═══ Data supplied

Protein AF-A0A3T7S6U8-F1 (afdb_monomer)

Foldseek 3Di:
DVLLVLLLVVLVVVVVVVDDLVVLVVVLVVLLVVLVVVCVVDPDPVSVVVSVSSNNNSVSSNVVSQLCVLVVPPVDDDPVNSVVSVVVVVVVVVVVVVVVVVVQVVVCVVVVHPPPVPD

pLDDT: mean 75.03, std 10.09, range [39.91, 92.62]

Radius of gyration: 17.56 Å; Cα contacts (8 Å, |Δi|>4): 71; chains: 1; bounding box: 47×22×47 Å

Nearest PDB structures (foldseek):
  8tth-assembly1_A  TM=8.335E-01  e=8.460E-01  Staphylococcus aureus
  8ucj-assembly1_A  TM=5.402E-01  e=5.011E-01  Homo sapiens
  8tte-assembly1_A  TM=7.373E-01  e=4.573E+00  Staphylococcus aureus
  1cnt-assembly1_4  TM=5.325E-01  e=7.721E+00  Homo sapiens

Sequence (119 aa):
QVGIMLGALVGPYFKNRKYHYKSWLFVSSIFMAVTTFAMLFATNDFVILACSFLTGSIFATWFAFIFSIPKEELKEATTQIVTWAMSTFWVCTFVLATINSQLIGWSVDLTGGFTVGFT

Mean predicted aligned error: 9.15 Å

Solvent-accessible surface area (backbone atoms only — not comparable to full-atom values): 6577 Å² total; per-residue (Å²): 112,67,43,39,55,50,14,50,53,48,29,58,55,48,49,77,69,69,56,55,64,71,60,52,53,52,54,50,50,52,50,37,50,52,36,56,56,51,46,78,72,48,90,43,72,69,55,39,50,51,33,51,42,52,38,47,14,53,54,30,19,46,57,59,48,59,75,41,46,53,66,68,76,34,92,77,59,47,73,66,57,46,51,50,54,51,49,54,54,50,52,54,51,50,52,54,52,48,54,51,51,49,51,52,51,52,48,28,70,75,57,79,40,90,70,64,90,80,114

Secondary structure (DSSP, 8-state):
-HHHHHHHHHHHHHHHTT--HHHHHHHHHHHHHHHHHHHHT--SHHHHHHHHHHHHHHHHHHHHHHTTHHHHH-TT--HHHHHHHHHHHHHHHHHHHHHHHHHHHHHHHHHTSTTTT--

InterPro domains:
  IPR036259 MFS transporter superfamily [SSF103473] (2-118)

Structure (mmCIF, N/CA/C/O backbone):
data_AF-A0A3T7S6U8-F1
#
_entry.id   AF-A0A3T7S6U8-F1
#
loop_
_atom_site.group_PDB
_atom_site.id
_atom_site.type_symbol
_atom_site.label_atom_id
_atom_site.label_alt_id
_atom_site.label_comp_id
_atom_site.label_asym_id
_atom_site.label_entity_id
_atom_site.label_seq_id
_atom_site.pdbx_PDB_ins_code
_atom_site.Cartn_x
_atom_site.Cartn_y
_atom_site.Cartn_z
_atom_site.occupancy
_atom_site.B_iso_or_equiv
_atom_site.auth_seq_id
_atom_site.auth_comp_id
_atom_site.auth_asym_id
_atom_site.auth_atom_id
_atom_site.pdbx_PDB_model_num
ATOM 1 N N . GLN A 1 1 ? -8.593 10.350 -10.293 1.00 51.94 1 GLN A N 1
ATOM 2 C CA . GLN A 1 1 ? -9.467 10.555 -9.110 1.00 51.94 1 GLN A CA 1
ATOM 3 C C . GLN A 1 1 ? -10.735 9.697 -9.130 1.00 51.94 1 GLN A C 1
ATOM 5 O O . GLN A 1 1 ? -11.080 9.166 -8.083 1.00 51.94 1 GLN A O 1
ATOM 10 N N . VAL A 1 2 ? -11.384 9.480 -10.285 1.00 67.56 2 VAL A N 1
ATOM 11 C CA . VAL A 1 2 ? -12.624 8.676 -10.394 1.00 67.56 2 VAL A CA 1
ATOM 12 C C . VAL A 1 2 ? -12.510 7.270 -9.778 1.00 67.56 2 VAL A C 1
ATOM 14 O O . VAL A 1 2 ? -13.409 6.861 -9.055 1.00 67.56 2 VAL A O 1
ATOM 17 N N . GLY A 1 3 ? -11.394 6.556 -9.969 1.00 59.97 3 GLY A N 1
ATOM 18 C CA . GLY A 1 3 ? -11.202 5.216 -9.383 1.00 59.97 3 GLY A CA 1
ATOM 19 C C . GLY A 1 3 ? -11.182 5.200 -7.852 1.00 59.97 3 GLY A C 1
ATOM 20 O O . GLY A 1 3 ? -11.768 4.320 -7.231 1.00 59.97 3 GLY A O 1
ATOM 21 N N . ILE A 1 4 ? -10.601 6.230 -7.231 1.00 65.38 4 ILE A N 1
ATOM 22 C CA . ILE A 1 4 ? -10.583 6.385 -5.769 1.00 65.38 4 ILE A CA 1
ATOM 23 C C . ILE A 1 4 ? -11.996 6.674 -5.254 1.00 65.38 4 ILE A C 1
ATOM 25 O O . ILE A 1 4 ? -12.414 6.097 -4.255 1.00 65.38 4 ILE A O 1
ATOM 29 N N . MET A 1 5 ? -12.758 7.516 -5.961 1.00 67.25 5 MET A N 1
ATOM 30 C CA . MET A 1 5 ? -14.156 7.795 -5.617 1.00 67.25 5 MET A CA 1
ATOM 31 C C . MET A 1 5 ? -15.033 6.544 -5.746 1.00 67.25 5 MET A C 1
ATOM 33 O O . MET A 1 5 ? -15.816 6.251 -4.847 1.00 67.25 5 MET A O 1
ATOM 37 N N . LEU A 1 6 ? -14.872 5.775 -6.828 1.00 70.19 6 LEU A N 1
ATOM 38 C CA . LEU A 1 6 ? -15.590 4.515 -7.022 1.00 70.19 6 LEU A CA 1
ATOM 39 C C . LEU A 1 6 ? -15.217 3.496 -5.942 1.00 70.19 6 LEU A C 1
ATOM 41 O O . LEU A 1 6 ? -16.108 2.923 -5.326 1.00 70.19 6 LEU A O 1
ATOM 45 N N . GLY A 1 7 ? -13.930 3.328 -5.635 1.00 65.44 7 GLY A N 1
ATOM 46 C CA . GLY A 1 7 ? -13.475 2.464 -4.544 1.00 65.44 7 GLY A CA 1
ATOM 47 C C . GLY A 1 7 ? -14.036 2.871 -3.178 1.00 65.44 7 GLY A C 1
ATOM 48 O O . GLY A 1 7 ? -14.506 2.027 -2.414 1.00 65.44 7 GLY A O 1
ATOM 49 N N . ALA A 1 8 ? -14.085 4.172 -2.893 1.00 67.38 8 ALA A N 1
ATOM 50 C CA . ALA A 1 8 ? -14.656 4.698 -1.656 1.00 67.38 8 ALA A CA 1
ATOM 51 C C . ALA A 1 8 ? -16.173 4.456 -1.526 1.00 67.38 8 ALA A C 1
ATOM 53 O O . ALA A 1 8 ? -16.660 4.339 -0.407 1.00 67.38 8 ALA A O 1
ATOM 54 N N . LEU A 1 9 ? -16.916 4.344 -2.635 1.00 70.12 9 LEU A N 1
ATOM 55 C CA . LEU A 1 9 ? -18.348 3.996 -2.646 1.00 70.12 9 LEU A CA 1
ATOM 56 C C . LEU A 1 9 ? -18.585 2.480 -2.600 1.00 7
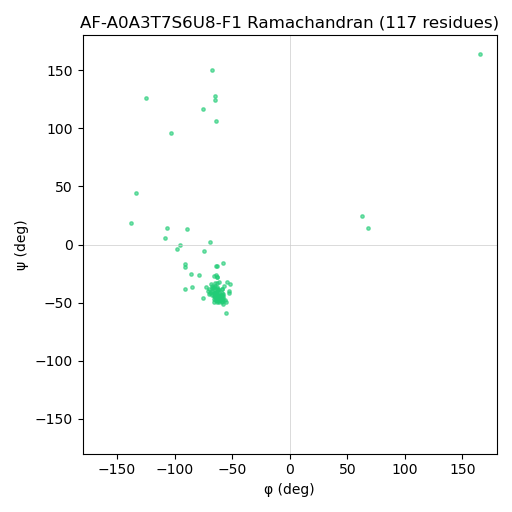0.12 9 LEU A C 1
ATOM 58 O O . LEU A 1 9 ? -19.515 1.994 -1.953 1.00 70.12 9 LEU A O 1
ATOM 62 N N . VAL A 1 10 ? -17.716 1.727 -3.271 1.00 71.56 10 VAL A N 1
ATOM 63 C CA . VAL A 1 10 ? -17.769 0.268 -3.351 1.00 71.56 10 VAL A CA 1
ATOM 64 C C . VAL A 1 10 ? -17.516 -0.369 -1.980 1.00 71.56 10 VAL A C 1
ATOM 66 O O . VAL A 1 10 ? -18.196 -1.330 -1.624 1.00 71.56 10 VAL A O 1
ATOM 69 N N . GLY A 1 11 ? -16.618 0.195 -1.165 1.00 66.94 11 GLY A N 1
ATOM 70 C CA . GLY A 1 11 ? -16.348 -0.294 0.193 1.00 66.94 11 GLY A CA 1
ATOM 71 C C . GLY A 1 11 ? -17.603 -0.368 1.086 1.00 66.94 11 GLY A C 1
ATOM 72 O O . GLY A 1 11 ? -17.978 -1.462 1.517 1.00 66.94 11 GLY A O 1
ATOM 73 N N . PRO A 1 12 ? -18.311 0.753 1.323 1.00 66.81 12 PRO A N 1
ATOM 74 C CA . PRO A 1 12 ? -19.581 0.784 2.052 1.00 66.81 12 PRO A CA 1
ATOM 75 C C . PRO A 1 12 ? -20.673 -0.108 1.445 1.00 66.81 12 PRO A C 1
ATOM 77 O O . PRO A 1 12 ? -21.443 -0.725 2.180 1.00 66.81 12 PRO A O 1
ATOM 80 N N . TYR A 1 13 ? -20.730 -0.221 0.113 1.00 70.50 13 TYR A N 1
ATOM 81 C CA . TYR A 1 13 ? -21.687 -1.095 -0.568 1.00 70.50 13 TYR A CA 1
ATOM 82 C C . TYR A 1 13 ? -21.466 -2.580 -0.235 1.00 70.50 13 TYR A C 1
ATOM 84 O O . TYR A 1 13 ? -22.414 -3.282 0.127 1.00 70.50 13 TYR A O 1
ATOM 92 N N . PHE A 1 14 ? -20.220 -3.061 -0.297 1.00 68.69 14 PHE A N 1
ATOM 93 C CA . PHE A 1 14 ? -19.888 -4.438 0.087 1.00 68.69 14 PHE A CA 1
ATOM 94 C C . PHE A 1 14 ? -20.052 -4.675 1.591 1.00 68.69 14 PHE A C 1
ATOM 96 O O . PHE A 1 14 ? -20.511 -5.747 1.996 1.00 68.69 14 PHE A O 1
ATOM 103 N N . LYS A 1 15 ? -19.778 -3.658 2.415 1.00 63.53 15 LYS A N 1
ATOM 104 C CA . LYS A 1 15 ? -20.015 -3.698 3.861 1.00 63.53 15 LYS A CA 1
ATOM 105 C C . LYS A 1 15 ? -21.495 -3.919 4.204 1.00 63.53 15 LYS A C 1
ATOM 107 O O . LYS A 1 15 ? -21.819 -4.792 5.006 1.00 63.53 15 LYS A O 1
ATOM 112 N N . ASN A 1 16 ? -22.407 -3.218 3.528 1.00 66.75 16 ASN A N 1
ATOM 113 C CA . ASN A 1 16 ? -23.855 -3.388 3.718 1.00 66.75 16 ASN A CA 1
ATOM 114 C C . ASN A 1 16 ? -24.364 -4.791 3.332 1.00 66.75 16 ASN A C 1
ATOM 116 O O . ASN A 1 16 ? -25.429 -5.205 3.787 1.00 66.75 16 ASN A O 1
ATOM 120 N N . ARG A 1 17 ? -23.600 -5.555 2.539 1.00 70.44 17 ARG A N 1
ATOM 121 C CA . ARG A 1 17 ? -23.907 -6.948 2.171 1.00 70.44 17 ARG A CA 1
ATOM 122 C C . ARG A 1 17 ? -23.340 -7.999 3.141 1.00 70.44 17 ARG A C 1
ATOM 124 O O . ARG A 1 17 ? -23.363 -9.179 2.810 1.00 70.44 17 ARG A O 1
ATOM 131 N N . LYS A 1 18 ? -22.875 -7.600 4.334 1.00 65.81 18 LYS A N 1
ATOM 132 C CA . LYS A 1 18 ? -22.307 -8.482 5.379 1.00 65.81 18 LYS A CA 1
ATOM 133 C C . LYS A 1 18 ? -21.026 -9.226 4.973 1.00 65.81 18 LYS A C 1
ATOM 135 O O . LYS A 1 18 ? -20.717 -10.270 5.543 1.00 65.81 18 LYS A O 1
ATOM 140 N N . TYR A 1 19 ? -20.261 -8.713 4.008 1.00 65.69 19 TYR A N 1
ATOM 141 C CA . TYR A 1 19 ? -18.944 -9.284 3.723 1.00 65.69 19 TYR A CA 1
ATOM 142 C C . TYR A 1 19 ? -18.013 -9.094 4.924 1.00 65.69 19 TYR A C 1
ATOM 144 O O . TYR A 1 19 ? -17.837 -7.980 5.412 1.00 65.69 19 TYR A O 1
ATOM 152 N N . HIS A 1 20 ? -17.396 -10.185 5.385 1.00 67.44 20 HIS A N 1
ATOM 153 C CA . HIS A 1 20 ? -16.440 -10.138 6.488 1.00 67.44 20 HIS A CA 1
ATOM 154 C C . HIS A 1 20 ? -15.194 -9.336 6.095 1.00 67.44 20 HIS A C 1
ATOM 156 O O . HIS A 1 20 ? -14.501 -9.686 5.133 1.00 67.44 20 HIS A O 1
ATOM 162 N N . TYR A 1 21 ? -14.869 -8.311 6.893 1.00 67.19 21 TYR A N 1
ATOM 163 C CA . TYR A 1 21 ? -13.754 -7.390 6.645 1.00 67.19 21 TYR A CA 1
ATOM 164 C C . TYR A 1 21 ? -12.421 -8.126 6.408 1.00 67.19 21 TYR A C 1
ATOM 166 O O . TYR A 1 21 ? -11.663 -7.774 5.506 1.00 67.19 21 TYR A O 1
ATOM 174 N N . LYS A 1 22 ? -12.161 -9.195 7.177 1.00 67.94 22 LYS A N 1
ATOM 175 C CA . LYS A 1 22 ? -10.924 -9.984 7.111 1.00 67.94 22 LYS A CA 1
ATOM 176 C C . LYS A 1 22 ? -10.756 -10.686 5.764 1.00 67.94 22 LYS A C 1
ATOM 178 O O . LYS A 1 22 ? -9.667 -10.680 5.199 1.00 67.94 22 LYS A O 1
ATOM 183 N N . SER A 1 23 ? -11.838 -11.262 5.237 1.00 72.94 23 SER A N 1
ATOM 184 C CA . SER A 1 23 ? -11.818 -11.909 3.920 1.00 72.94 23 SER A CA 1
ATOM 185 C C . SER A 1 23 ? -11.686 -10.880 2.801 1.00 72.94 23 SER A C 1
ATOM 187 O O . SER A 1 23 ? -10.938 -11.110 1.856 1.00 72.94 23 SER A O 1
ATOM 189 N N . TRP A 1 24 ? -12.345 -9.722 2.927 1.00 75.94 24 TRP A N 1
ATOM 190 C CA . TRP A 1 24 ? -12.225 -8.652 1.937 1.00 75.94 24 TRP A CA 1
ATOM 191 C C . TRP A 1 24 ? -10.798 -8.109 1.851 1.00 75.94 24 TRP A C 1
ATOM 193 O O . TRP A 1 24 ? -10.245 -8.062 0.754 1.00 75.94 24 TRP A O 1
ATOM 203 N N . LEU A 1 25 ? -10.175 -7.766 2.986 1.00 76.06 25 LEU A N 1
ATOM 204 C CA . LEU A 1 25 ? -8.784 -7.300 3.026 1.00 76.06 25 LEU A CA 1
ATOM 205 C C . LEU A 1 25 ? -7.825 -8.337 2.435 1.00 76.06 25 LEU A C 1
ATOM 207 O O . LEU A 1 25 ? -6.966 -7.982 1.642 1.00 76.06 25 LEU A O 1
ATOM 211 N N . PHE A 1 26 ? -8.003 -9.621 2.750 1.00 80.44 26 PHE A N 1
ATOM 212 C CA . PHE A 1 26 ? -7.132 -10.671 2.226 1.00 80.44 26 PHE A CA 1
ATOM 213 C C . PHE A 1 26 ? -
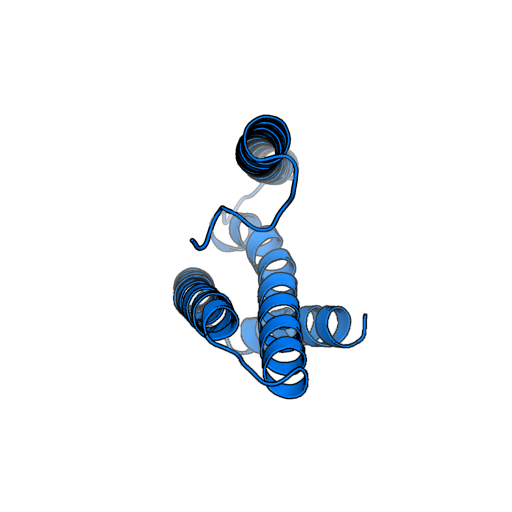7.249 -10.844 0.703 1.00 80.44 26 PHE A C 1
ATOM 215 O O . PHE A 1 26 ? -6.242 -10.839 -0.002 1.00 80.44 26 PHE A O 1
ATOM 222 N N . VAL A 1 27 ? -8.474 -10.947 0.176 1.00 81.88 27 VAL A N 1
ATOM 223 C CA . VAL A 1 27 ? -8.710 -11.126 -1.268 1.00 81.88 27 VAL A CA 1
ATOM 224 C C . VAL A 1 27 ? -8.246 -9.900 -2.055 1.00 81.88 27 VAL A C 1
ATOM 226 O O . VAL A 1 27 ? -7.602 -10.034 -3.095 1.00 81.88 27 VAL A O 1
ATOM 229 N N . SER A 1 28 ? -8.519 -8.700 -1.540 1.00 82.75 28 SER A N 1
ATOM 230 C CA . SER A 1 28 ? -8.068 -7.456 -2.165 1.00 82.75 28 SER A CA 1
ATOM 231 C C . SER A 1 28 ? -6.546 -7.276 -2.112 1.00 82.75 28 SER A C 1
ATOM 233 O O . SER A 1 28 ? -5.986 -6.833 -3.111 1.00 82.75 28 SER A O 1
ATOM 235 N N . SER A 1 29 ? -5.861 -7.677 -1.028 1.00 82.12 29 SER A N 1
ATOM 236 C CA . SER A 1 29 ? -4.386 -7.725 -0.969 1.00 82.12 29 SER A CA 1
ATOM 237 C C . SER A 1 29 ? -3.806 -8.573 -2.093 1.00 82.12 29 SER A C 1
ATOM 239 O O . SER A 1 29 ? -2.902 -8.131 -2.797 1.00 82.12 29 SER A O 1
ATOM 241 N N . ILE A 1 30 ? -4.330 -9.792 -2.266 1.00 85.88 30 ILE A N 1
ATOM 242 C CA . ILE A 1 30 ? -3.853 -10.720 -3.296 1.00 85.88 30 ILE A CA 1
ATOM 243 C C . ILE A 1 30 ? -4.075 -10.114 -4.676 1.00 85.88 30 ILE A C 1
ATOM 245 O O . ILE A 1 30 ? -3.164 -10.111 -5.498 1.00 85.88 30 ILE A O 1
ATOM 249 N N . PHE A 1 31 ? -5.260 -9.554 -4.922 1.00 86.06 31 PHE A N 1
ATOM 250 C CA . PHE A 1 31 ? -5.564 -8.952 -6.212 1.00 86.06 31 PHE A CA 1
ATOM 251 C C . PHE A 1 31 ? -4.647 -7.763 -6.518 1.00 86.06 31 PHE A C 1
ATOM 253 O O . PHE A 1 31 ? -4.104 -7.703 -7.614 1.00 86.06 31 PHE A O 1
ATOM 260 N N . MET A 1 32 ? -4.405 -6.871 -5.548 1.00 85.94 32 MET A N 1
ATOM 261 C CA . MET A 1 32 ? -3.469 -5.751 -5.709 1.00 85.94 32 MET A CA 1
ATOM 262 C C . MET A 1 32 ? -2.032 -6.217 -5.958 1.00 85.94 32 MET A C 1
ATOM 264 O O . MET A 1 32 ? -1.331 -5.626 -6.778 1.00 85.94 32 MET A O 1
ATOM 268 N N . ALA A 1 33 ? -1.584 -7.278 -5.284 1.00 84.62 33 ALA A N 1
ATOM 269 C CA . ALA A 1 33 ? -0.264 -7.854 -5.519 1.00 84.62 33 ALA A CA 1
ATOM 270 C C . ALA A 1 33 ? -0.152 -8.420 -6.943 1.00 84.62 33 ALA A C 1
ATOM 272 O O . ALA A 1 33 ? 0.816 -8.129 -7.640 1.00 84.62 33 ALA A O 1
ATOM 273 N N . VAL A 1 34 ? -1.166 -9.158 -7.407 1.00 85.94 34 VAL A N 1
ATOM 274 C CA . VAL A 1 34 ? -1.209 -9.726 -8.763 1.00 85.94 34 VAL A CA 1
ATOM 275 C C . VAL A 1 34 ? -1.264 -8.632 -9.829 1.00 85.94 34 VAL A C 1
ATOM 277 O O . VAL A 1 34 ? -0.520 -8.707 -10.803 1.00 85.94 34 VAL A O 1
ATOM 280 N N . THR A 1 35 ? -2.090 -7.594 -9.660 1.00 84.50 35 THR A N 1
ATOM 281 C CA . THR A 1 35 ? -2.168 -6.488 -10.629 1.00 84.50 35 THR A CA 1
ATOM 282 C C . THR A 1 35 ? -0.887 -5.666 -10.665 1.00 84.50 35 THR A C 1
ATOM 284 O O . THR A 1 35 ? -0.476 -5.240 -11.740 1.00 84.50 35 THR A O 1
ATOM 287 N N . THR A 1 36 ? -0.227 -5.475 -9.521 1.00 82.25 36 THR A N 1
ATOM 288 C CA . THR A 1 36 ? 1.064 -4.776 -9.451 1.00 82.25 36 THR A CA 1
ATOM 289 C C . THR A 1 36 ? 2.184 -5.609 -10.065 1.00 82.25 36 THR A C 1
ATOM 291 O O . THR A 1 36 ? 2.996 -5.084 -10.818 1.00 82.25 36 THR A O 1
ATOM 294 N N . PHE A 1 37 ? 2.188 -6.921 -9.829 1.00 82.81 37 PHE A N 1
ATOM 295 C
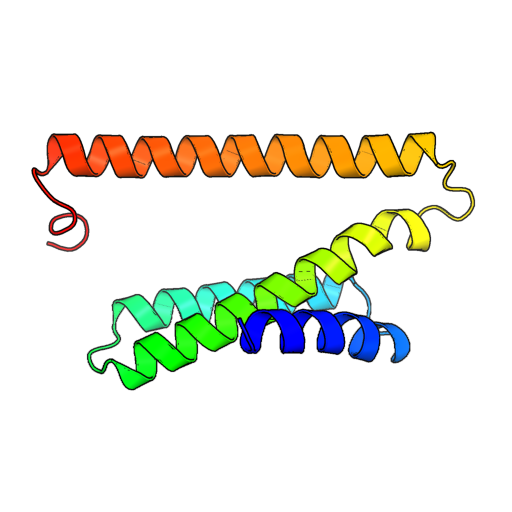 CA . PHE A 1 37 ? 3.131 -7.835 -10.465 1.00 82.81 37 PHE A CA 1
ATOM 296 C C . PHE A 1 37 ? 2.925 -7.901 -11.983 1.00 82.81 37 PHE A C 1
ATOM 298 O O . PHE A 1 37 ? 3.889 -7.852 -12.738 1.00 82.81 37 PHE A O 1
ATOM 305 N N . ALA A 1 38 ? 1.674 -7.930 -12.451 1.00 80.38 38 ALA A N 1
ATOM 306 C CA . ALA A 1 38 ? 1.356 -7.898 -13.877 1.00 80.38 38 ALA A CA 1
ATOM 307 C C . ALA A 1 38 ? 1.839 -6.607 -14.562 1.00 80.38 38 ALA A C 1
ATOM 309 O O . ALA A 1 38 ? 2.244 -6.659 -15.723 1.00 80.38 38 ALA A O 1
ATOM 310 N N . MET A 1 39 ? 1.861 -5.468 -13.852 1.00 78.88 39 MET A N 1
ATOM 311 C CA . MET A 1 39 ? 2.420 -4.218 -14.385 1.00 78.88 39 MET A CA 1
ATOM 312 C C . MET A 1 39 ? 3.916 -4.310 -14.696 1.00 78.88 39 MET A C 1
ATOM 314 O O . MET A 1 39 ? 4.356 -3.636 -15.621 1.00 78.88 39 MET A O 1
ATOM 318 N N . LEU A 1 40 ? 4.685 -5.164 -14.007 1.00 78.00 40 LEU A N 1
ATOM 319 C CA . LEU A 1 40 ? 6.117 -5.345 -14.294 1.00 78.00 40 LEU A CA 1
ATOM 320 C C . LEU A 1 40 ? 6.380 -5.921 -15.692 1.00 78.00 40 LEU A C 1
ATOM 322 O O . LEU A 1 40 ? 7.434 -5.677 -16.266 1.00 78.00 40 LEU A O 1
ATOM 326 N N . PHE A 1 41 ? 5.422 -6.668 -16.246 1.00 80.81 41 PHE A N 1
ATOM 327 C CA . PHE A 1 41 ? 5.532 -7.301 -17.565 1.00 80.81 41 PHE A CA 1
ATOM 328 C C . PHE A 1 41 ? 4.636 -6.634 -18.615 1.00 80.81 41 PHE A C 1
ATOM 330 O O . PHE A 1 41 ? 4.509 -7.131 -19.735 1.00 80.81 41 PHE A O 1
ATOM 337 N N . ALA A 1 42 ? 3.977 -5.528 -18.262 1.00 77.62 42 ALA A N 1
ATOM 338 C CA . ALA A 1 42 ? 3.066 -4.842 -19.159 1.00 77.62 42 ALA A CA 1
ATOM 339 C C . ALA A 1 42 ? 3.853 -4.051 -20.213 1.00 77.62 42 ALA A C 1
ATOM 341 O O . ALA A 1 42 ? 4.556 -3.096 -19.904 1.00 77.62 42 ALA A O 1
ATOM 342 N N . THR A 1 43 ? 3.693 -4.430 -21.479 1.00 76.19 43 THR A N 1
ATOM 343 C CA . THR A 1 43 ? 4.303 -3.751 -22.637 1.00 76.19 43 THR A CA 1
ATOM 344 C C . THR A 1 43 ? 3.373 -2.734 -23.301 1.00 76.19 43 THR A C 1
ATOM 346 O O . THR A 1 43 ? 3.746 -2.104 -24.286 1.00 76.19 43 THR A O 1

══════

**How to complete this task:** What to print is the stretch of entries from the line with "ATOM 269 C CA" up to and including the line with "ATOM 314 O O". Please print it exactly and leave out the pictures.

**Solution for this task:**
ATOM 269 C CA . ALA A 1 33 ? -0.264 -7.854 -5.519 1.00 84.62 33 ALA A CA 1
ATOM 270 C C . ALA A 1 33 ? -0.152 -8.420 -6.943 1.00 84.62 33 ALA A C 1
ATOM 272 O O . ALA A 1 33 ? 0.816 -8.129 -7.640 1.00 84.62 33 ALA A O 1
ATOM 273 N N . VAL A 1 34 ? -1.166 -9.158 -7.407 1.00 85.94 34 VAL A N 1
ATOM 274 C CA . VAL A 1 34 ? -1.209 -9.726 -8.763 1.00 85.94 34 VAL A CA 1
ATOM 275 C C . VAL A 1 34 ? -1.264 -8.632 -9.829 1.00 85.94 34 VAL A C 1
ATOM 277 O O . VAL A 1 34 ? -0.520 -8.707 -10.803 1.00 85.94 34 VAL A O 1
ATOM 280 N N . THR A 1 35 ? -2.090 -7.594 -9.660 1.00 84.50 35 THR A N 1
ATOM 281 C CA . THR A 1 35 ? -2.168 -6.488 -10.629 1.00 84.50 35 THR A CA 1
ATOM 282 C C . THR A 1 35 ? -0.887 -5.666 -10.665 1.00 84.50 35 THR A C 1
ATOM 284 O O . THR A 1 35 ? -0.476 -5.240 -11.740 1.00 84.50 35 THR A O 1
ATOM 287 N N . THR A 1 36 ? -0.227 -5.475 -9.521 1.00 82.25 36 THR A N 1
ATOM 288 C CA . THR A 1 36 ? 1.064 -4.776 -9.451 1.00 82.25 36 THR A CA 1
ATOM 289 C C . THR A 1 36 ? 2.184 -5.609 -10.065 1.00 82.25 36 THR A C 1
ATOM 291 O O . THR A 1 36 ? 2.996 -5.084 -10.818 1.00 82.25 36 THR A O 1
ATOM 294 N N . PHE A 1 37 ? 2.188 -6.921 -9.829 1.00 82.81 37 PHE A N 1
ATOM 295 C
 CA . PHE A 1 37 ? 3.131 -7.835 -10.465 1.00 82.81 37 PHE A CA 1
ATOM 296 C C . PHE A 1 37 ? 2.925 -7.901 -11.983 1.00 82.81 37 PHE A C 1
ATOM 298 O O . PHE A 1 37 ? 3.889 -7.852 -12.738 1.00 82.81 37 PHE A O 1
ATOM 305 N N . ALA A 1 38 ? 1.674 -7.930 -12.451 1.00 80.38 38 ALA A N 1
ATOM 306 C CA . ALA A 1 38 ? 1.356 -7.898 -13.877 1.00 80.38 38 ALA A CA 1
ATOM 307 C C . ALA A 1 38 ? 1.839 -6.607 -14.562 1.00 80.38 38 ALA A C 1
ATOM 309 O O . ALA A 1 38 ? 2.244 -6.659 -15.723 1.00 80.38 38 ALA A O 1
ATOM 310 N N . MET A 1 39 ? 1.861 -5.468 -13.852 1.00 78.88 39 MET A N 1
ATOM 311 C CA . MET A 1 39 ? 2.420 -4.218 -14.385 1.00 78.88 39 MET A CA 1
ATOM 312 C C . MET A 1 39 ? 3.916 -4.310 -14.696 1.00 78.88 39 MET A C 1
ATOM 314 O O . MET A 1 39 ? 4.356 -3.636 -15.621 1.00 78.88 39 MET A O 1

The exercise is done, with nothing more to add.